Output range, inclusive: from the line containing "ATOM 65 N N" to the line containing "ATOM 73 C C". Restate those lines from the data below word for word and only those.

╭──

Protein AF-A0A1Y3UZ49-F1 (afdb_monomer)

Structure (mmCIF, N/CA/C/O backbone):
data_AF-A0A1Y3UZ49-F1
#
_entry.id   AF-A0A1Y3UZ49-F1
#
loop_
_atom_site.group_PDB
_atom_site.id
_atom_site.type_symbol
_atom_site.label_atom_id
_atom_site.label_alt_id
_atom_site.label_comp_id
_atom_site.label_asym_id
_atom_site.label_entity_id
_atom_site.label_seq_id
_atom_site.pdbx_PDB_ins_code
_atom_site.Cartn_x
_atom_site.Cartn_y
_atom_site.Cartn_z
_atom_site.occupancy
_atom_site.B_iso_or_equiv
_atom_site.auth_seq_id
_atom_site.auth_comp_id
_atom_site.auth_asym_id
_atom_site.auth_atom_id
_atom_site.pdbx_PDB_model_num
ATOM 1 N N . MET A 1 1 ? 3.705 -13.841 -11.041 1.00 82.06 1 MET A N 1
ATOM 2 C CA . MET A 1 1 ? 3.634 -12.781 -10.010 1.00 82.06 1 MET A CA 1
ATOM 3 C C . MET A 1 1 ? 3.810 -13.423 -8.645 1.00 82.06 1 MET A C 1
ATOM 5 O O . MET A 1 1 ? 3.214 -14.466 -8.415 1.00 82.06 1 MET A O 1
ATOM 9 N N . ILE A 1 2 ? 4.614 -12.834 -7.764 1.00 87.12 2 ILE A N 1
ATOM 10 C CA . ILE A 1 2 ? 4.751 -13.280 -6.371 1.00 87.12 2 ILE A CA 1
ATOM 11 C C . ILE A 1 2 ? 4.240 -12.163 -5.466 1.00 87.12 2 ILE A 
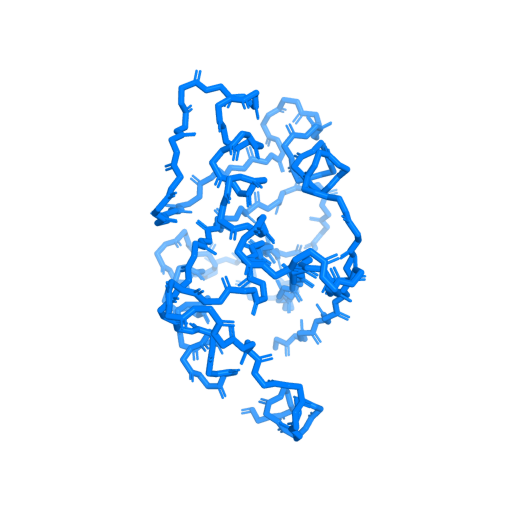C 1
ATOM 13 O O . ILE A 1 2 ? 4.739 -11.040 -5.536 1.00 87.12 2 ILE A O 1
ATOM 17 N N . GLY A 1 3 ? 3.247 -12.478 -4.633 1.00 89.31 3 GLY A N 1
ATOM 18 C CA . GLY A 1 3 ? 2.745 -11.585 -3.596 1.00 89.31 3 GLY A CA 1
ATOM 19 C C . GLY A 1 3 ? 3.423 -11.856 -2.256 1.00 89.31 3 GLY A C 1
ATOM 20 O O . GLY A 1 3 ? 3.411 -12.987 -1.764 1.00 89.31 3 GLY A O 1
ATOM 21 N N . LYS A 1 4 ? 4.004 -10.823 -1.644 1.00 92.81 4 LYS A N 1
ATOM 22 C CA . LYS A 1 4 ? 4.515 -10.864 -0.267 1.00 92.81 4 LYS A CA 1
ATOM 23 C C . LYS A 1 4 ? 3.685 -9.942 0.607 1.00 92.81 4 LYS A C 1
ATOM 25 O O . LYS A 1 4 ? 3.578 -8.760 0.299 1.00 92.81 4 LYS A O 1
ATOM 30 N N . ILE A 1 5 ? 3.172 -10.472 1.711 1.00 92.94 5 ILE A N 1
ATOM 31 C CA . ILE A 1 5 ? 2.321 -9.746 2.653 1.00 92.94 5 ILE A CA 1
ATOM 32 C C . ILE A 1 5 ? 3.101 -9.500 3.941 1.00 92.94 5 ILE A C 1
ATOM 34 O O . ILE A 1 5 ? 3.761 -10.397 4.469 1.00 92.94 5 ILE A O 1
ATOM 38 N N . VAL A 1 6 ? 3.048 -8.269 4.433 1.00 93.12 6 VAL A N 1
ATOM 39 C CA . VAL A 1 6 ? 3.664 -7.824 5.680 1.00 93.12 6 VAL A CA 1
ATOM 40 C C . VAL A 1 6 ? 2.633 -7.010 6.448 1.00 93.12 6 VAL A C 1
ATOM 42 O O . VAL A 1 6 ? 2.007 -6.106 5.902 1.00 93.12 6 VAL A O 1
ATOM 45 N N . THR A 1 7 ? 2.473 -7.296 7.738 1.00 93.38 7 THR A N 1
ATOM 46 C CA . THR A 1 7 ? 1.666 -6.457 8.631 1.00 93.38 7 THR A CA 1
ATOM 47 C C . THR A 1 7 ? 2.565 -5.608 9.519 1.00 93.38 7 THR A C 1
ATOM 49 O O . THR A 1 7 ? 3.623 -6.061 9.964 1.00 93.38 7 THR A O 1
ATOM 52 N N . GLY A 1 8 ? 2.154 -4.377 9.808 1.00 92.94 8 GLY A N 1
ATOM 53 C CA . GLY A 1 8 ? 2.946 -3.408 10.570 1.00 92.94 8 GLY A CA 1
ATOM 54 C C . GLY A 1 8 ? 2.122 -2.624 11.587 1.00 92.94 8 GLY A C 1
ATOM 55 O O . GLY A 1 8 ? 0.895 -2.698 11.596 1.00 92.94 8 GLY A O 1
ATOM 56 N N . LYS A 1 9 ? 2.814 -1.869 12.448 1.00 93.25 9 LYS A N 1
ATOM 57 C CA . LYS A 1 9 ? 2.200 -1.088 13.539 1.00 93.25 9 LYS A CA 1
ATOM 58 C C . LYS A 1 9 ? 1.996 0.398 13.217 1.00 93.25 9 LYS A C 1
ATOM 60 O O . LYS A 1 9 ? 1.185 1.044 13.859 1.00 93.25 9 LYS A O 1
ATOM 65 N N . SER A 1 10 ? 2.747 0.957 12.263 1.00 93.38 10 SER A N 1
ATOM 66 C CA . SER A 1 10 ? 2.784 2.407 12.013 1.00 93.38 10 SER A CA 1
ATOM 67 C C . SER A 1 10 ? 2.731 2.735 10.526 1.00 93.38 10 SER A C 1
ATOM 69 O O . SER A 1 10 ? 3.581 2.270 9.757 1.00 93.38 10 SER A O 1
ATOM 71 N N . PHE A 1 11 ? 1.790 3.599 10.136 1.00 96.69 11 PHE A N 1
ATOM 72 C CA . PHE A 1 11 ? 1.717 4.098 8.763 1.00 96.69 11 PHE A CA 1
ATOM 73 C C . PHE A 1 11 ? 2.846 5.072 8.451 1.00 96.69 11 PHE A C 1
ATOM 75 O O . PHE A 1 11 ? 3.341 5.083 7.330 1.00 96.69 11 PHE A O 1
ATOM 82 N N . GLY A 1 12 ? 3.338 5.822 9.441 1.00 96.31 12 GLY A N 1
ATOM 83 C CA . GLY A 1 12 ? 4.490 6.705 9.254 1.00 96.31 12 GLY A CA 1
ATOM 84 C C . GLY A 1 12 ? 5.742 5.967 8.770 1.00 96.31 12 GLY A C 1
ATOM 85 O O . GLY A 1 12 ? 6.435 6.436 7.868 1.00 96.31 12 GLY A O 1
ATOM 86 N N . GLY A 1 13 ? 6.020 4.784 9.327 1.00 94.69 13 GLY A N 1
ATOM 87 C CA . GLY A 1 13 ? 7.100 3.916 8.847 1.00 94.69 13 GLY A CA 1
ATOM 88 C C . GLY A 1 13 ? 6.855 3.413 7.422 1.00 94.69 13 GLY A C 1
ATOM 89 O O . GLY A 1 13 ? 7.730 3.544 6.568 1.00 94.69 13 GLY A O 1
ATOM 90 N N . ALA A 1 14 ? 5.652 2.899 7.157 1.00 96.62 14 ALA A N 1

╰──

## Solution
ATOM 65 N N . SER A 1 10 ? 2.747 0.957 12.263 1.00 93.38 10 SER A N 1
ATOM 66 C CA . SER A 1 10 ? 2.784 2.407 12.013 1.00 93.38 10 SER A CA 1
ATOM 67 C C . SER A 1 10 ? 2.731 2.735 10.526 1.00 93.38 10 SER A C 1
ATOM 69 O O . SER A 1 10 ? 3.581 2.270 9.757 1.00 93.38 10 SER A O 1
ATOM 71 N N . PHE A 1 11 ? 1.790 3.599 10.136 1.00 96.69 11 PHE A N 1
ATOM 72 C CA . PHE A 1 11 ? 1.717 4.098 8.763 1.00 96.69 11 PHE A CA 1
ATOM 73 C C . PHE A 1 11 ? 2.846 5.072 8.451 1.00 96.69 11 PHE A C 1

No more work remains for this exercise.